“To-morrow then my brother will say whether he will become a Shawnee or be burnt at the stake to appease the unquiet souls of the brave warriors that his hand has sent to the happy hunting-grounds?”
“Yes,” answered Boone, “to-morrow you shall have my answer.” But, even as he spoke, in his heart he prayed that some lucky accident might aid him ere the night was over.
“It is good,” replied the chief, gravely. “Let my brother open his ears. The chief of the Shawnees would talk more.”
“Go ahead, chief,” said Boone, who wondered what was coming next.
“My brother is a great warrior; he has fought the Shawnees many times—fought also the Mingoes, the Delawares and the Wyandots. Many a red chief has leveled his rifle full at the heart of the white brave, but the bullet was turned aside by the ‘medicine’ of my brother. Is the chief a medicine-man?”

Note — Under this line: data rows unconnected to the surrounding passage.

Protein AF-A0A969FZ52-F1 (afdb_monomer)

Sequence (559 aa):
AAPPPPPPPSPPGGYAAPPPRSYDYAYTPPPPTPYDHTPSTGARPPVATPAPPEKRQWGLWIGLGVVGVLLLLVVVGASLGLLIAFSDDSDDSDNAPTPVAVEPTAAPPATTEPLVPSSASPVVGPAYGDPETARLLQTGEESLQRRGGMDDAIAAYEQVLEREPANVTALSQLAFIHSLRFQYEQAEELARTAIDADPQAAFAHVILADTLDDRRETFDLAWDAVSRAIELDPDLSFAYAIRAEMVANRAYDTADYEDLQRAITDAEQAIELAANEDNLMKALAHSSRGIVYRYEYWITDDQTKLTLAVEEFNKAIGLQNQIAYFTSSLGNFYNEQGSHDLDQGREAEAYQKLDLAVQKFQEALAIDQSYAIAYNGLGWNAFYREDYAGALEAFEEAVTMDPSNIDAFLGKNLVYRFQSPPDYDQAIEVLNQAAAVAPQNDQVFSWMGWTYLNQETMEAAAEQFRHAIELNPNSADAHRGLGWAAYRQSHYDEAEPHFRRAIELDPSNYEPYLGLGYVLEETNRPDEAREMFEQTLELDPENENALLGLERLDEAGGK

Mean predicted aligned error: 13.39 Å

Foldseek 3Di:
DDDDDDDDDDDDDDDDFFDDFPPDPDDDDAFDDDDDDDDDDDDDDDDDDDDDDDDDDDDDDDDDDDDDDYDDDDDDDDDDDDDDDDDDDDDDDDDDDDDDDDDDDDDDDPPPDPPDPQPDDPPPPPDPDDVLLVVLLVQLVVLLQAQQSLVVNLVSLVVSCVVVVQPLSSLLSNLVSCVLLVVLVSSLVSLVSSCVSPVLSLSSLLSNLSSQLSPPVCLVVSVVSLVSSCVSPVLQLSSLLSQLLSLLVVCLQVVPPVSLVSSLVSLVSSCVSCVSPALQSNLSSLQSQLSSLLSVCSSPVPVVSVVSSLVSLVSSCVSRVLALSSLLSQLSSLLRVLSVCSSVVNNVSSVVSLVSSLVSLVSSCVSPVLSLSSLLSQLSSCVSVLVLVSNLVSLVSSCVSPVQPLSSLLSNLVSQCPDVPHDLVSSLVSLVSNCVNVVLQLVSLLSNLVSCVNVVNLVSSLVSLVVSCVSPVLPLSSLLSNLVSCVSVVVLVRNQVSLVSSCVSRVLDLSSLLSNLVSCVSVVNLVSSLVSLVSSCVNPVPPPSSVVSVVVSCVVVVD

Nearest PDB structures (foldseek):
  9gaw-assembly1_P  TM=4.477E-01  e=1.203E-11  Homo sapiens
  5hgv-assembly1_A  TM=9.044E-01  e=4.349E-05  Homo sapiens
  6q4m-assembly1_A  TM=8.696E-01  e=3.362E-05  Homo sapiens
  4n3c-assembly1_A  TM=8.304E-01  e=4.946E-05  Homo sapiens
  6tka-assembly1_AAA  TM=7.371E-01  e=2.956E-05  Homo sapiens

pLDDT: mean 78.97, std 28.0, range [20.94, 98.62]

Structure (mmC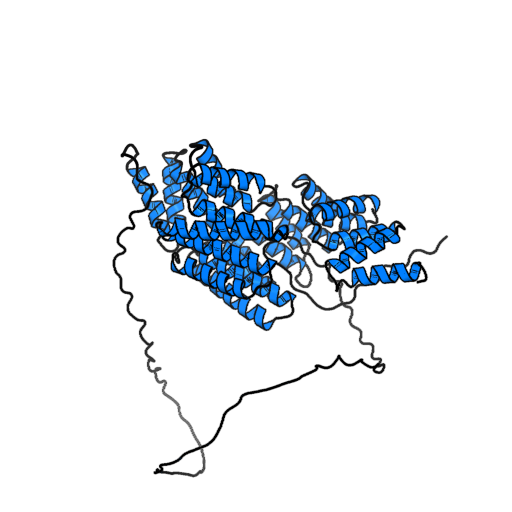IF, N/CA/C/O backbone):
data_AF-A0A969FZ52-F1
#
_entry.id   AF-A0A969FZ52-F1
#
loop_
_atom_site.group_PDB
_atom_site.id
_atom_site.type_symbol
_atom_site.label_atom_id
_atom_site.label_alt_id
_atom_site.label_comp_id
_atom_site.label_asym_id
_atom_site.label_entity_id
_atom_site.label_seq_id
_atom_site.pdbx_PDB_ins_code
_atom_site.Cartn_x
_atom_site.Cartn_y
_atom_site.Cartn_z
_atom_site.occupancy
_atom_site.B_iso_or_equiv
_atom_site.auth_seq_id
_atom_site.auth_comp_id
_atom_site.auth_asym_id
_atom_site.auth_atom_id
_atom_site.pdbx_PDB_model_num
ATOM 1 N N . ALA A 1 1 ? 16.585 -8.626 -52.950 1.00 33.66 1 ALA A N 1
ATOM 2 C CA . ALA A 1 1 ? 16.498 -9.342 -51.669 1.00 33.66 1 ALA A CA 1
ATOM 3 C C . ALA A 1 1 ? 17.54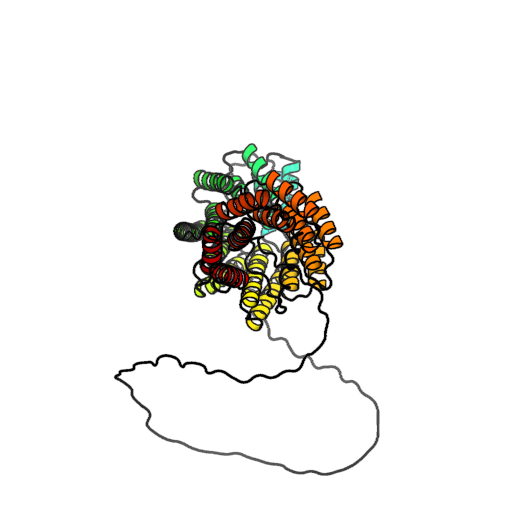6 -8.724 -50.763 1.00 33.66 1 ALA A C 1
ATOM 5 O O . ALA A 1 1 ? 18.729 -8.936 -51.003 1.00 33.66 1 ALA A O 1
ATOM 6 N N . ALA A 1 2 ? 17.122 -7.834 -49.867 1.00 27.55 2 ALA A N 1
ATOM 7 C CA . ALA A 1 2 ? 17.986 -7.335 -48.804 1.00 27.55 2 ALA A CA 1
ATOM 8 C C . ALA A 1 2 ? 18.233 -8.481 -47.801 1.00 27.55 2 ALA A C 1
ATOM 10 O O . ALA A 1 2 ? 17.362 -9.350 -47.682 1.00 27.55 2 ALA A O 1
ATOM 11 N N . PRO A 1 3 ? 19.404 -8.547 -47.148 1.00 26.55 3 PRO A N 1
ATOM 12 C CA . PRO A 1 3 ? 19.628 -9.506 -46.072 1.00 26.55 3 PRO A CA 1
ATOM 13 C C . PRO A 1 3 ? 18.696 -9.196 -44.883 1.00 26.55 3 PRO A C 1
ATOM 15 O O . PRO A 1 3 ? 18.336 -8.031 -44.701 1.00 26.55 3 PRO A O 1
ATOM 18 N N . PRO A 1 4 ? 18.276 -10.207 -44.102 1.00 25.67 4 PRO A N 1
ATOM 19 C CA . PRO A 1 4 ? 17.512 -9.983 -42.875 1.00 25.67 4 PRO A CA 1
ATOM 20 C C . PRO A 1 4 ? 18.335 -9.165 -41.860 1.00 25.67 4 PRO A C 1
ATOM 22 O O . PRO A 1 4 ? 19.569 -9.260 -41.884 1.00 25.67 4 PRO A O 1
ATOM 25 N N . PRO A 1 5 ? 17.683 -8.371 -40.990 1.00 29.27 5 PRO A N 1
ATOM 26 C CA . PRO A 1 5 ? 18.367 -7.667 -39.909 1.00 29.27 5 PRO A CA 1
ATOM 27 C C . PRO A 1 5 ? 19.041 -8.664 -38.946 1.00 29.27 5 PRO A C 1
ATOM 29 O O . PRO A 1 5 ? 18.582 -9.807 -38.826 1.00 29.27 5 PRO A O 1
ATOM 32 N N . PRO A 1 6 ? 20.156 -8.277 -38.298 1.00 26.89 6 PRO A N 1
ATOM 33 C CA . PRO A 1 6 ? 20.798 -9.109 -37.286 1.00 26.89 6 PRO A CA 1
ATOM 34 C C . PRO A 1 6 ? 19.869 -9.299 -36.071 1.00 26.89 6 PRO A C 1
ATOM 36 O O . PRO A 1 6 ? 19.081 -8.405 -35.771 1.00 26.89 6 PRO A O 1
ATOM 39 N N . PRO A 1 7 ? 19.937 -10.449 -35.373 1.00 25.66 7 PRO A N 1
ATOM 40 C CA . PRO A 1 7 ? 19.192 -10.647 -34.132 1.00 25.66 7 PRO A CA 1
ATOM 41 C C . PRO A 1 7 ? 19.667 -9.655 -33.052 1.00 25.66 7 PRO A C 1
ATOM 43 O O . PRO A 1 7 ? 20.850 -9.297 -33.055 1.00 25.66 7 PRO A O 1
ATOM 46 N N . PRO A 1 8 ? 18.783 -9.229 -32.128 1.00 30.34 8 PRO A N 1
ATOM 47 C CA . PRO A 1 8 ? 19.167 -8.368 -31.014 1.00 30.34 8 PRO A CA 1
ATOM 48 C C . PRO A 1 8 ? 20.228 -9.049 -30.129 1.00 30.34 8 PRO A C 1
ATOM 50 O O . PRO A 1 8 ? 20.269 -10.285 -30.058 1.00 30.34 8 PRO A O 1
ATOM 53 N N . PRO A 1 9 ? 21.110 -8.272 -29.471 1.00 27.56 9 PRO A N 1
ATOM 54 C CA . PRO A 1 9 ? 22.133 -8.822 -28.590 1.00 27.56 9 PRO A CA 1
ATOM 55 C C . PRO A 1 9 ? 21.495 -9.568 -27.411 1.00 27.56 9 PRO A C 1
ATOM 57 O O . PRO A 1 9 ? 20.517 -9.115 -26.821 1.00 27.56 9 PRO A O 1
ATOM 60 N N . SER A 1 10 ? 22.058 -10.729 -27.070 1.00 24.11 10 SER A N 1
ATOM 61 C CA . SER A 1 10 ? 21.704 -11.467 -25.854 1.00 24.11 10 SER A CA 1
ATOM 62 C C . SER A 1 10 ? 22.133 -10.675 -24.606 1.00 24.11 10 SER A C 1
ATOM 64 O O . SER A 1 10 ? 23.240 -10.129 -24.619 1.00 24.11 10 SER A O 1
ATOM 66 N N . PRO A 1 11 ? 21.320 -10.626 -23.534 1.00 28.58 11 PRO A N 1
ATOM 67 C CA . PRO A 1 11 ? 21.666 -9.896 -22.315 1.00 28.58 11 PRO A CA 1
ATOM 68 C C . PRO A 1 11 ? 22.827 -10.575 -21.553 1.00 28.58 11 PRO A C 1
ATOM 70 O O . PRO A 1 11 ? 22.898 -11.810 -21.532 1.00 28.58 11 PRO A O 1
ATOM 73 N N . PRO A 1 12 ? 23.754 -9.815 -20.935 1.00 26.80 12 PRO A N 1
ATOM 74 C CA . PRO A 1 12 ? 24.783 -10.370 -20.060 1.00 26.80 12 PRO A CA 1
ATOM 75 C C . PRO A 1 12 ? 24.197 -10.797 -18.703 1.00 26.80 12 PRO A C 1
ATOM 77 O O . PRO A 1 12 ? 23.241 -10.214 -18.203 1.00 26.80 12 PRO A O 1
ATOM 80 N N . GLY A 1 13 ? 24.767 -11.861 -18.131 1.00 21.62 13 GLY A N 1
ATOM 81 C CA . GLY A 1 13 ? 24.310 -12.495 -16.896 1.00 21.62 13 GLY A CA 1
ATOM 82 C C . GLY A 1 13 ? 24.974 -11.995 -15.604 1.00 21.62 13 GLY A C 1
ATOM 83 O O . GLY A 1 13 ? 26.124 -11.565 -15.629 1.00 21.62 13 GLY A O 1
ATOM 84 N N . GLY A 1 14 ? 24.255 -12.176 -14.483 1.00 22.28 14 GLY A N 1
ATOM 85 C CA . GLY A 1 14 ? 24.668 -11.919 -13.087 1.00 22.28 14 GLY A CA 1
ATOM 86 C C . GLY A 1 14 ? 24.500 -10.444 -12.712 1.00 22.28 14 GLY A C 1
ATOM 87 O O . GLY A 1 14 ? 25.124 -9.601 -13.331 1.00 22.28 14 GLY A O 1
ATOM 88 N N . TYR A 1 15 ? 23.672 -10.024 -11.759 1.00 22.09 15 TYR A N 1
ATOM 89 C CA . TYR A 1 15 ? 23.281 -10.582 -10.464 1.00 22.09 15 TYR A CA 1
ATOM 90 C C . TYR A 1 15 ? 21.759 -10.450 -10.273 1.00 22.09 15 TYR A C 1
ATOM 92 O O . TYR A 1 15 ? 21.150 -9.543 -10.831 1.00 22.09 15 TYR A O 1
ATOM 100 N N . ALA A 1 16 ? 21.146 -11.343 -9.492 1.00 24.86 16 ALA A N 1
ATOM 101 C CA . ALA A 1 16 ? 19.803 -11.107 -8.973 1.00 24.86 16 ALA A CA 1
ATOM 102 C C . ALA A 1 16 ? 19.870 -9.872 -8.061 1.00 24.86 16 ALA A C 1
ATOM 104 O O . ALA A 1 16 ? 20.505 -9.917 -7.009 1.00 24.86 16 ALA A O 1
ATOM 105 N N . ALA A 1 17 ? 19.309 -8.757 -8.523 1.00 24.11 17 ALA A N 1
ATOM 106 C CA . ALA A 1 17 ? 19.019 -7.610 -7.680 1.00 24.11 17 ALA A CA 1
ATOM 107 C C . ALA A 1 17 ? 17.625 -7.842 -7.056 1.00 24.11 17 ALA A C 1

Boone understood the superstition of the Indians. He saw, too, that possibly he might use the belief of being invulnerable against rifle-ball to aid him in his desperate strait.
“The chief will be silent if I speak?” Boone asked, mysteriously.
“The heart of Ke-ne-ha-ha is like the pools of the Scioto—cast a stone into them, it sinks to the bottom and remains there. So shall the words of my brother sink into my heart.”
“I am a medicine-man.”
“And bullet can not harm my brother?”